路安澜攥紧拳头,指甲掐进掌心,声音沉得像块石头。
宋酥雅哪儿知道哥儿俩背地里盘算这些。
她就一条。
翡翠,给我盯死了!
侯府早没了,亲戚也断得差不多,年三十晚上,全家就围着火盆嗑瓜子、倒热茶、闲扯些东家长西家短的琐事。
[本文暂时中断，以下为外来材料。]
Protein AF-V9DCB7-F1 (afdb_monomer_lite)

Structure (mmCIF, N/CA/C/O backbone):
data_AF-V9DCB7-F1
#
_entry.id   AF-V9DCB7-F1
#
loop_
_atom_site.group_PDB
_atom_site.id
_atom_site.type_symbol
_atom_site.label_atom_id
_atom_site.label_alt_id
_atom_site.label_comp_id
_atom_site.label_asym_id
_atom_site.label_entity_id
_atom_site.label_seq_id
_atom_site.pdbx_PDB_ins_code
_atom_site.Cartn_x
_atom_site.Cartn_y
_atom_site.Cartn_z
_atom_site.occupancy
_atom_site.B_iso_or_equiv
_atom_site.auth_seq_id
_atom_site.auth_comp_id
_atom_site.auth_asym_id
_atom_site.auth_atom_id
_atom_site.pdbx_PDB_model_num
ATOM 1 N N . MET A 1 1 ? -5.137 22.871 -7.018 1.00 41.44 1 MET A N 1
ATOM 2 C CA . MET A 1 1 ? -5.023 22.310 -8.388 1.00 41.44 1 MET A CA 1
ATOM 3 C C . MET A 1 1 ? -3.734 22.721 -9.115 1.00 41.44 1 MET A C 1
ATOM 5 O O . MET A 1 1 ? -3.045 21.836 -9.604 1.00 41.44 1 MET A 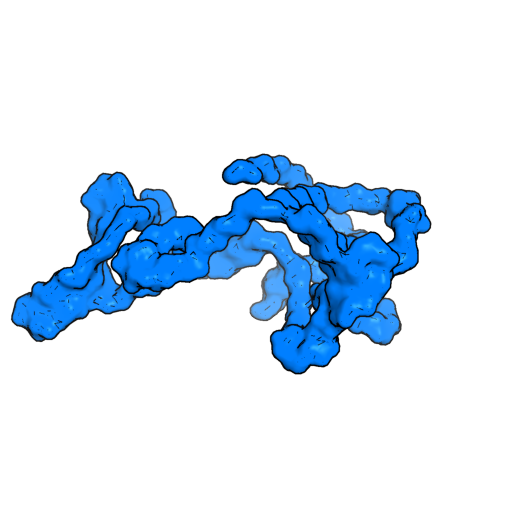O 1
ATOM 9 N N . ALA A 1 2 ? -3.337 24.003 -9.143 1.00 43.62 2 ALA A N 1
ATOM 10 C CA . ALA A 1 2 ? -2.125 24.451 -9.856 1.00 43.62 2 ALA A CA 1
ATOM 11 C C . ALA A 1 2 ? -0.795 23.832 -9.353 1.00 43.62 2 ALA A C 1
ATOM 13 O O . ALA A 1 2 ? 0.052 23.463 -10.161 1.00 43.62 2 ALA A O 1
ATOM 14 N N . GLN A 1 3 ? -0.626 23.630 -8.038 1.00 46.75 3 GLN A N 1
ATOM 15 C CA . GLN A 1 3 ? 0.599 23.033 -7.469 1.00 46.75 3 GLN A CA 1
ATOM 16 C C . GLN A 1 3 ? 0.772 21.532 -7.771 1.00 46.75 3 GLN A C 1
ATOM 18 O O . GLN A 1 3 ? 1.896 21.035 -7.766 1.00 46.75 3 GLN A O 1
ATOM 23 N N . ILE A 1 4 ? -0.321 20.813 -8.062 1.00 46.66 4 ILE A N 1
ATOM 24 C CA . ILE A 1 4 ? -0.291 19.371 -8.364 1.00 46.66 4 ILE A CA 1
ATOM 25 C C . ILE A 1 4 ? 0.355 19.145 -9.734 1.00 46.66 4 ILE A C 1
ATOM 27 O O . ILE A 1 4 ? 1.270 18.335 -9.861 1.00 46.66 4 ILE A O 1
ATOM 31 N N . LYS A 1 5 ? -0.043 19.933 -10.743 1.00 50.69 5 LYS A N 1
ATOM 32 C CA . LYS A 1 5 ? 0.511 19.854 -12.105 1.00 50.69 5 LYS A CA 1
ATOM 33 C C . LYS A 1 5 ? 2.014 20.148 -12.169 1.00 50.69 5 LYS A C 1
ATOM 35 O O . LYS A 1 5 ? 2.687 19.604 -13.030 1.00 50.69 5 LYS A O 1
ATOM 40 N N . ALA A 1 6 ? 2.541 20.966 -11.256 1.00 51.06 6 ALA A N 1
ATOM 41 C CA . ALA A 1 6 ? 3.965 21.304 -11.207 1.00 51.06 6 ALA A CA 1
ATOM 42 C C . ALA A 1 6 ? 4.855 20.187 -10.620 1.00 51.06 6 ALA A C 1
ATOM 44 O O . ALA A 1 6 ? 6.055 20.172 -10.879 1.00 51.06 6 ALA A O 1
ATOM 45 N N . LYS A 1 7 ? 4.285 19.273 -9.816 1.00 48.16 7 LYS A N 1
ATOM 46 C CA . LYS A 1 7 ? 4.990 18.115 -9.227 1.00 48.16 7 LYS A CA 1
ATOM 47 C C . LYS A 1 7 ? 4.738 16.804 -9.978 1.00 48.16 7 LYS A C 1
ATOM 49 O O . LYS A 1 7 ? 5.476 15.839 -9.781 1.00 48.16 7 LYS A O 1
ATOM 54 N N . LEU A 1 8 ? 3.700 16.761 -10.809 1.00 45.22 8 LEU A N 1
ATOM 55 C CA . LEU A 1 8 ? 3.509 15.723 -11.815 1.00 45.22 8 LEU A CA 1
ATOM 56 C C . LEU A 1 8 ? 4.564 15.900 -12.918 1.00 45.22 8 LEU A C 1
ATOM 58 O O . LEU A 1 8 ? 4.939 17.028 -13.236 1.00 45.22 8 LEU A O 1
ATOM 62 N N . GLY A 1 9 ? 5.049 14.800 -13.502 1.00 42.09 9 GLY A N 1
ATOM 63 C CA . GLY A 1 9 ? 5.822 14.893 -14.742 1.00 42.09 9 GLY A CA 1
ATOM 64 C C . GLY A 1 9 ? 4.996 15.668 -15.769 1.00 42.09 9 GLY A C 1
ATOM 65 O O . GLY A 1 9 ? 3.819 15.358 -15.959 1.00 42.09 9 GLY A O 1
ATOM 66 N N . GLN A 1 10 ? 5.563 16.726 -16.353 1.00 39.62 10 GLN A N 1
ATOM 67 C CA . GLN A 1 10 ? 4.819 17.550 -17.299 1.00 39.62 10 GLN A CA 1
ATOM 68 C C . GLN A 1 10 ? 4.452 16.721 -18.533 1.00 39.62 10 GLN A C 1
ATOM 70 O O . GLN A 1 10 ? 5.290 16.042 -19.124 1.00 39.62 10 GLN A O 1
ATOM 75 N N . ARG A 1 11 ? 3.167 16.774 -18.878 1.00 39.91 11 ARG A N 1
ATOM 76 C CA . ARG A 1 11 ? 2.564 16.144 -20.047 1.00 39.91 11 ARG A CA 1
ATOM 77 C C . ARG A 1 11 ? 2.910 16.999 -21.270 1.00 39.91 11 ARG A C 1
ATOM 79 O O . ARG A 1 11 ? 2.601 18.187 -21.296 1.00 39.91 11 ARG A O 1
ATOM 86 N N . ASN A 1 12 ? 3.572 16.413 -22.263 1.00 37.09 12 ASN A N 1
ATOM 87 C CA . ASN A 1 12 ? 3.783 17.067 -23.551 1.00 37.09 12 ASN A CA 1
ATOM 88 C C . ASN A 1 12 ? 2.541 16.873 -24.426 1.00 37.09 12 ASN A C 1
ATOM 90 O O . ASN A 1 12 ? 2.480 15.944 -25.224 1.00 37.09 12 ASN A O 1
ATOM 94 N N . ASP A 1 13 ? 1.570 17.774 -24.313 1.00 36.00 13 ASP A N 1
ATOM 95 C CA . ASP A 1 13 ? 0.368 17.780 -25.164 1.00 36.00 13 ASP A CA 1
ATOM 96 C C . ASP A 1 13 ? 0.632 18.316 -26.596 1.00 36.00 13 ASP A C 1
ATOM 98 O O . ASP A 1 13 ? -0.297 18.532 -27.369 1.00 36.00 13 ASP A O 1
ATOM 102 N N . ALA A 1 14 ? 1.895 18.545 -26.979 1.00 31.53 14 ALA A N 1
ATOM 103 C CA . ALA A 1 14 ? 2.262 19.186 -28.248 1.00 31.53 14 ALA A CA 1
ATOM 104 C C . ALA A 1 14 ? 2.519 18.218 -29.423 1.00 31.53 14 ALA A C 1
ATOM 106 O O . ALA A 1 14 ? 2.757 18.671 -30.543 1.00 31.53 14 ALA A O 1
ATOM 107 N N . ALA A 1 15 ? 2.452 16.899 -29.220 1.00 31.97 15 ALA A N 1
ATOM 108 C CA . ALA A 1 15 ? 2.552 15.928 -30.310 1.00 31.97 15 ALA A CA 1
ATOM 109 C C . ALA A 1 15 ? 1.154 15.399 -30.669 1.00 31.97 15 ALA A C 1
ATOM 111 O O . ALA A 1 15 ? 0.601 14.558 -29.969 1.00 31.97 15 ALA A O 1
ATOM 112 N N . LYS A 1 16 ? 0.585 15.953 -31.749 1.00 30.86 16 LYS A N 1
ATOM 113 C CA . LYS A 1 16 ? -0.609 15.503 -32.494 1.00 30.86 16 LYS A CA 1
ATOM 114 C C . LYS A 1 16 ? -1.164 14.127 -32.073 1.00 30.86 16 LYS A C 1
ATOM 116 O O . LYS A 1 16 ? -0.534 13.108 -32.320 1.00 30.86 16 LYS A O 1
ATOM 121 N N . GLY A 1 17 ? -2.395 14.103 -31.559 1.00 28.95 17 GLY A N 1
ATOM 122 C CA . GLY A 1 17 ? -3.307 12.950 -31.643 1.00 28.95 17 GLY A CA 1
ATOM 123 C C . GLY A 1 17 ? -2.998 11.705 -30.803 1.00 28.95 17 GLY A C 1
ATOM 124 O O . GLY A 1 17 ? -3.886 10.870 -30.653 1.00 28.95 17 GLY A O 1
ATOM 125 N N . ASN A 1 18 ? -1.814 11.575 -30.206 1.00 35.47 18 ASN A N 1
ATOM 126 C CA . ASN A 1 18 ? -1.494 10.408 -29.391 1.00 35.47 18 ASN A CA 1
ATOM 127 C C . ASN A 1 18 ? -1.988 10.608 -27.958 1.00 35.47 18 ASN A C 1
ATOM 129 O O . ASN A 1 18 ? -1.335 11.266 -27.146 1.00 35.47 18 ASN A O 1
ATOM 133 N N . LYS A 1 19 ? -3.136 9.996 -27.630 1.00 42.28 19 LYS A N 1
ATOM 134 C CA . LYS A 1 19 ? -3.468 9.655 -26.241 1.00 42.28 19 LYS A CA 1
ATOM 135 C C . LYS A 1 19 ? -2.217 9.031 -25.628 1.00 42.28 19 LYS A C 1
ATOM 137 O O . LYS A 1 19 ? -1.742 8.008 -26.111 1.00 42.28 19 LYS A O 1
ATOM 142 N N . THR A 1 20 ? -1.640 9.665 -24.612 1.00 50.91 20 THR A N 1
ATOM 143 C CA . THR A 1 20 ? -0.548 9.050 -23.860 1.00 50.91 20 THR A CA 1
ATOM 144 C C . THR A 1 20 ? -1.159 7.852 -23.141 1.00 50.91 20 THR A C 1
ATOM 146 O O . THR A 1 20 ? -1.848 8.031 -22.139 1.00 50.91 20 THR A O 1
ATOM 149 N N . PHE A 1 21 ? -1.010 6.652 -23.709 1.00 54.78 21 PHE A N 1
ATOM 150 C CA . PHE A 1 21 ? -1.556 5.425 -23.140 1.00 54.78 21 PHE A CA 1
ATOM 151 C C . PHE A 1 21 ? -0.878 5.186 -21.794 1.00 54.78 21 PHE A C 1
ATOM 153 O O . PHE A 1 21 ? 0.282 4.796 -21.716 1.00 54.78 21 PHE A O 1
ATOM 160 N N . THR A 1 22 ? -1.585 5.506 -20.714 1.00 65.50 22 THR A N 1
ATOM 161 C CA . THR A 1 22 ? -1.143 5.211 -19.346 1.00 65.50 22 THR A CA 1
ATOM 162 C C . THR A 1 22 ? -1.667 3.861 -18.881 1.00 65.50 22 THR A C 1
ATOM 164 O O . THR A 1 22 ? -1.125 3.283 -17.941 1.00 65.50 22 THR A O 1
ATOM 167 N N . ALA A 1 23 ? -2.681 3.340 -19.574 1.00 79.75 23 ALA A N 1
ATOM 168 C CA . ALA A 1 23 ? -3.163 1.986 -19.412 1.00 79.75 23 ALA A CA 1
ATOM 169 C C . ALA A 1 23 ? -2.160 0.991 -20.021 1.00 79.75 23 ALA A C 1
ATOM 171 O O . ALA A 1 23 ? -1.771 1.163 -21.179 1.00 79.75 23 ALA A O 1
ATOM 172 N N . PRO A 1 24 ? -1.730 -0.036 -19.270 1.00 85.25 24 PRO A N 1
ATOM 173 C CA . PRO A 1 24 ? -0.907 -1.084 -19.827 1.00 85.25 24 PRO A CA 1
ATOM 174 C C . PRO A 1 24 ? -1.714 -2.011 -20.727 1.00 85.25 24 PRO A C 1
ATOM 176 O O . PRO A 1 24 ? -2.868 -2.330 -20.447 1.00 85.25 24 PRO A O 1
ATOM 179 N N . TYR A 1 25 ? -1.057 -2.515 -21.760 1.00 90.31 25 TYR A N 1
ATOM 180 C CA . TYR A 1 25 ? -1.540 -3.657 -22.518 1.00 90.31 25 TYR A CA 1
ATOM 181 C C . TYR A 1 25 ? -1.040 -4.953 -21.880 1.00 90.31 25 TYR A C 1
ATOM 183 O O . TYR A 1 25 ? 0.164 -5.126 -21.653 1.00 90.31 25 TYR A O 1
ATOM 191 N N . ILE A 1 26 ? -1.946 -5.893 -21.639 1.00 90.75 26 ILE A N 1
ATOM 192 C CA . ILE A 1 26 ? -1.584 -7.254 -21.250 1.00 90.75 26 ILE A CA 1
ATOM 193 C C . ILE A 1 26 ? -1.174 -8.016 -22.507 1.00 90.75 26 ILE A C 1
ATOM 195 O O . ILE A 1 26 ? -1.929 -8.055 -23.477 1.00 90.75 26 ILE A O 1
ATOM 199 N N . HIS A 1 27 ? 0.004 -8.630 -22.472 1.00 90.12 27 HIS A N 1
ATOM 200 C CA . HIS A 1 27 ? 0.554 -9.465 -23.533 1.00 90.12 27 HIS A CA 1
ATOM 201 C C . HIS A 1 27 ? 0.868 -10.872 -23.021 1.00 90.12 27 HIS A C 1
ATOM 203 O O . HIS A 1 27 ? 1.053 -11.085 -21.819 1.00 90.12 27 HIS A O 1
ATOM 209 N N . ASN A 1 28 ? 0.978 -11.828 -23.944 1.00 90.25 28 ASN A N 1
ATOM 210 C CA . ASN A 1 28 ? 1.596 -13.121 -23.653 1.00 90.25 28 ASN A CA 1
ATOM 211 C C . ASN A 1 28 ? 3.139 -13.034 -23.695 1.00 90.25 28 ASN A C 1
ATOM 213 O O . ASN A 1 28 ? 3.718 -11.987 -23.992 1.00 90.25 28 ASN A O 1
ATOM 217 N N . SER A 1 29 ? 3.820 -14.149 -23.411 1.00 88.38 29 SER A N 1
ATOM 218 C CA . SER A 1 29 ? 5.290 -14.252 -23.432 1.00 88.38 29 SER A CA 1
ATOM 219 C C . SER A 1 29 ? 5.924 -13.985 -24.803 1.00 88.38 29 SER A C 1
ATOM 221 O O . SER A 1 29 ? 7.117 -13.701 -24.876 1.00 88.38 29 SER A O 1
ATOM 223 N N . SER A 1 30 ? 5.142 -14.072 -25.879 1.00 88.50 30 SER A N 1
ATOM 224 C CA . SER A 1 30 ? 5.559 -13.767 -27.252 1.00 88.50 30 SER A CA 1
ATOM 225 C C . SER A 1 30 ? 5.325 -12.298 -27.630 1.00 88.50 30 SER A C 1
ATOM 227 O O . SER A 1 30 ? 5.523 -11.935 -28.785 1.00 88.50 30 SER A O 1
ATOM 229 N N . PHE A 1 31 ? 4.915 -11.450 -26.676 1.00 86.88 31 PHE A N 1
ATOM 230 C CA . PHE A 1 31 ? 4.500 -10.061 -26.902 1.00 86.88 31 PHE A CA 1
ATOM 231 C C . PHE A 1 31 ? 3.340 -9.914 -27.895 1.00 86.88 31 PHE A C 1
ATOM 233 O O . PHE A 1 31 ? 3.228 -8.902 -28.584 1.00 86.88 31 PHE A O 1
ATOM 240 N N . GLU A 1 32 ? 2.433 -10.888 -27.934 1.00 89.12 32 GLU A N 1
ATOM 241 C CA . GLU A 1 32 ? 1.164 -10.750 -28.645 1.00 89.12 32 GLU A CA 1
ATOM 242 C C . GLU A 1 32 ? 0.12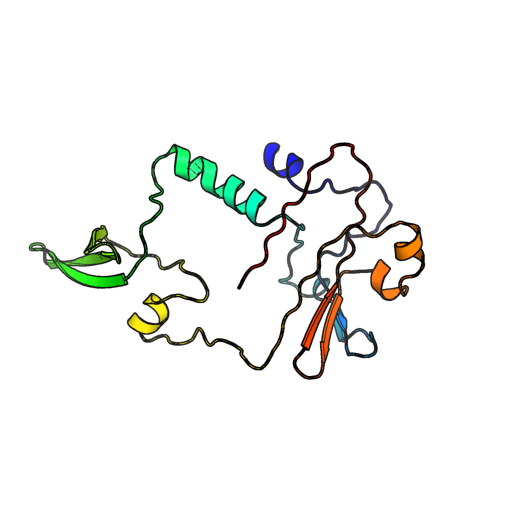4 -10.125 -27.698 1.00 89.12 32 GLU A C 1
ATOM 244 O O . GLU A 1 32 ? 0.040 -10.532 -26.530 1.00 89.12 32 GLU A O 1
ATOM 249 N N . PRO A 1 33 ? -0.646 -9.120 -28.150 1.00 89.56 33 PRO A N 1
ATOM 250 C CA . PRO A 1 33 ? -1.594 -8.413 -27.299 1.00 89.56 33 PRO A CA 1
ATOM 251 C C . PRO A 1 33 ? -2.774 -9.319 -26.930 1.00 89.56 33 PRO A C 1
ATOM 253 O O . PRO A 1 33 ? -3.418 -9.909 -27.793 1.00 89.56 33 PRO A O 1
ATOM 256 N N . LEU A 1 34 ? -3.077 -9.398 -25.634 1.00 92.06 34 LEU A N 1
ATOM 257 C CA . LEU A 1 34 ? -4.224 -10.129 -25.088 1.00 92.06 34 LEU A CA 1
ATOM 258 C C . LEU A 1 34 ? -5.360 -9.186 -24.680 1.00 92.06 34 LEU A C 1
ATOM 260 O O . LEU A 1 34 ? -6.527 -9.499 -24.900 1.00 92.06 34 LEU A O 1
ATOM 264 N N . LEU A 1 35 ? -5.028 -8.047 -24.062 1.00 90.69 35 LEU A N 1
ATOM 265 C CA . LEU A 1 35 ? -6.018 -7.088 -23.567 1.00 90.69 35 LEU A CA 1
ATOM 266 C C . LEU A 1 35 ? -5.447 -5.669 -23.494 1.00 90.69 35 LEU A C 1
ATOM 268 O O . LEU A 1 35 ? -4.463 -5.431 -22.796 1.00 90.69 35 LEU A O 1
ATOM 272 N N . ASP A 1 36 ? -6.123 -4.715 -24.133 1.00 88.44 36 ASP A N 1
ATOM 273 C CA . ASP A 1 36 ? -5.908 -3.283 -23.904 1.00 88.44 36 ASP A CA 1
ATOM 274 C C . ASP A 1 36 ? -6.747 -2.820 -22.709 1.00 88.44 36 ASP A C 1
ATOM 276 O O . ASP A 1 36 ? -7.970 -2.672 -22.815 1.00 88.44 36 ASP A O 1
ATOM 280 N N . LEU A 1 37 ? -6.104 -2.548 -21.572 1.00 85.25 37 LEU A N 1
ATOM 281 C CA . LEU A 1 37 ? -6.812 -2.059 -20.389 1.00 85.25 37 LEU A CA 1
ATOM 282 C C . LEU A 1 37 ? -7.446 -0.680 -20.605 1.00 85.25 37 LEU A C 1
ATOM 284 O O . LEU A 1 37 ? -8.442 -0.375 -19.957 1.00 85.25 37 LEU A O 1
ATOM 288 N N . GLY A 1 38 ? -6.940 0.128 -21.539 1.00 83.12 38 GLY A N 1
ATOM 289 C CA . GLY A 1 38 ? -7.499 1.435 -21.882 1.00 83.12 38 GLY A CA 1
ATOM 290 C C . GLY A 1 38 ? -8.856 1.368 -22.585 1.00 83.12 38 GLY A C 1
ATOM 291 O O . GLY A 1 38 ? -9.542 2.385 -22.671 1.00 83.12 38 GLY A O 1
ATOM 292 N N . THR A 1 39 ? -9.268 0.188 -23.061 1.00 85.06 39 THR A N 1
ATOM 293 C CA . THR A 1 39 ? -10.607 -0.030 -23.639 1.00 85.06 39 THR A CA 1
ATOM 294 C C . THR A 1 39 ? -11.673 -0.345 -22.591 1.00 85.06 39 THR A C 1
ATOM 296 O O . THR A 1 39 ? -12.865 -0.303 -22.897 1.00 85.06 39 THR A O 1
ATOM 299 N N . LEU A 1 40 ? -11.276 -0.651 -21.351 1.00 87.19 40 LEU A N 1
ATOM 300 C CA . LEU A 1 40 ? -12.217 -1.013 -20.299 1.00 87.19 40 LEU A CA 1
ATOM 301 C C . LEU A 1 40 ? -12.945 0.238 -19.773 1.00 87.19 40 LEU A C 1
ATOM 303 O O . LEU A 1 40 ? -12.294 1.226 -19.430 1.00 87.19 40 LEU A O 1
ATOM 307 N N . PRO A 1 41 ? -14.282 0.197 -19.609 1.00 80.62 41 PRO A N 1
ATOM 308 C CA . PRO A 1 41 ? -15.090 1.376 -19.273 1.00 80.62 41 PRO A CA 1
ATOM 309 C C . PRO A 1 41 ? -14.749 2.003 -17.912 1.00 80.62 41 PRO A C 1
ATOM 311 O O . PRO A 1 41 ? -14.992 3.187 -17.701 1.00 80.62 41 PRO A O 1
ATOM 314 N N . ASN A 1 42 ? -14.163 1.222 -17.000 1.00 81.12 42 ASN A N 1
ATOM 315 C CA . ASN A 1 42 ? -13.794 1.660 -15.652 1.00 81.12 42 ASN A CA 1
ATOM 316 C C . ASN A 1 42 ? -12.290 1.928 -15.493 1.00 81.12 42 ASN A C 1
ATOM 318 O O . ASN A 1 42 ? -11.831 2.188 -14.380 1.00 81.12 42 ASN A O 1
ATOM 322 N N . TYR A 1 43 ? -11.510 1.847 -16.574 1.00 76.75 43 TYR A N 1
ATOM 323 C CA . TYR A 1 43 ? -10.085 2.133 -16.521 1.00 76.75 43 TYR A CA 1
ATOM 324 C C . TYR A 1 43 ? -9.853 3.624 -16.754 1.00 76.75 43 TYR A C 1
ATOM 326 O O . TYR A 1 43 ? -9.837 4.120 -17.879 1.00 76.75 43 TYR A O 1
ATOM 334 N N . THR A 1 44 ? -9.718 4.365 -15.660 1.00 71.88 44 THR A N 1
ATOM 335 C CA . THR A 1 44 ? -9.493 5.807 -15.713 1.00 71.88 44 THR A CA 1
ATOM 336 C C . THR A 1 44 ? -8.068 6.137 -16.141 1.00 71.88 44 THR A C 1
ATOM 338 O O . THR A 1 44 ? -7.107 5.450 -15.787 1.00 71.88 44 THR A O 1
ATOM 341 N N . GLU A 1 45 ? -7.921 7.231 -16.894 1.00 69.56 45 GLU A N 1
ATOM 342 C CA . GLU A 1 45 ? -6.603 7.776 -17.211 1.00 69.56 45 GLU A CA 1
ATOM 343 C C . GLU A 1 45 ? -5.843 8.056 -15.910 1.00 69.56 45 GLU A C 1
ATOM 345 O O . GLU A 1 45 ? -6.304 8.795 -15.037 1.00 69.56 45 GLU A O 1
ATOM 350 N N . SER A 1 46 ? -4.656 7.471 -15.787 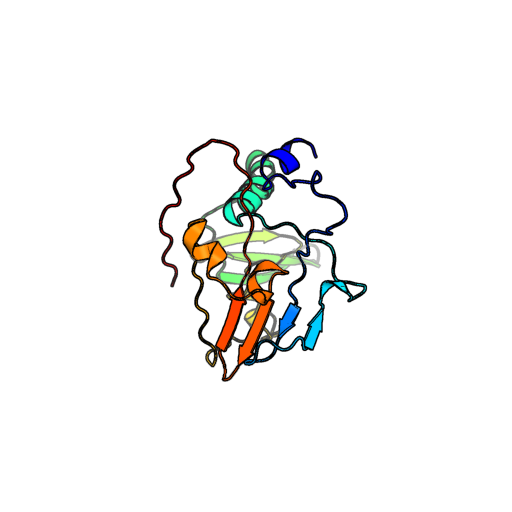1.00 69.75 46 SER A N 1
ATOM 351 C CA . SER A 1 46 ? -3.767 7.709 -14.654 1.00 69.75 46 SER A CA 1
ATOM 352 C C . SER A 1 46 ? -2.530 8.478 -15.097 1.00 69.75 46 SER A C 1
ATOM 354 O O . SER A 1 46 ? -2.227 8.587 -16.282 1.00 69.75 46 SER A O 1
ATOM 356 N N . SER A 1 47 ? -1.811 9.069 -14.148 1.00 69.94 47 SER A N 1
ATOM 357 C CA . SER A 1 47 ? -0.521 9.706 -14.411 1.00 69.94 47 SER A CA 1
ATOM 358 C C . SER A 1 47 ? 0.540 9.074 -13.530 1.00 69.94 47 SER A C 1
ATOM 360 O O . SER A 1 47 ? 0.344 8.917 -12.324 1.00 69.94 47 SER A O 1
ATOM 362 N N . ALA A 1 48 ? 1.681 8.735 -14.128 1.00 70.88 48 ALA A N 1
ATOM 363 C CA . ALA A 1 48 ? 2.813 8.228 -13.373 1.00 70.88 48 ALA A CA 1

这日子过得,宋酥雅都快闲出茧子了,转眼就到大年初五,路知行该动身回衙门了。
“娘,我得去上差了。”
“哈?哦。走好啊,不送不送。”
路知行左右扫了一圈,没瞅见林雨薇人影,心里咯噔一下,有点蔫儿。
“娘,窈娘就拜托您多照应着点啦。”
“哎哟别别别!”
宋窈娘赶紧摆手。
“我自己能行,真不用劳烦您!”
宋酥雅点点头,没多搭腔。
每月十两银子管吃管住管穿衣,活儿都干到位了,还能咋的?
路知行不死心地盯着她脸瞧,眼睛一眨不眨,想看出点舍不得或者叮嘱啥的。
他等了三息,又等了五息。
结果啥也没捞着,她只低头整理袖口,连眼皮都没抬一下。
路知行只好灰溜溜出门。
大过年的,连个红包影子都没见着。
他娘这心肠,比腊月井水还凉!
接下来几天,风平浪静,宋酥雅就等着路安澜返校那天。
她把书院送来的返校文书铺在桌角压着,每日晨起扫一眼。
午后晾晒时再扫一眼,夜里睡前又扫一眼。
窗外雪化了一半,青石板缝里钻出浅浅绿芽,她还是没等到人来报信。
当娘的,送儿子上学是天经地义的事儿。
宋酥雅清早起来梳头,挑了支素银簪子别在发间,换下家常青布裙。
穿上那件洗得发软却不褪色的墨蓝褙子。
她把两锭碎银、三张契纸、一本账册全揣进袖袋,又往荷包里多塞了二十文铜钱,这才出门。
麓山书院在城西头,管事一见路安澜露面,脸上连个笑纹都没起。
他端坐在门房条案后,手指头蘸了茶水,在案面划了三道横线。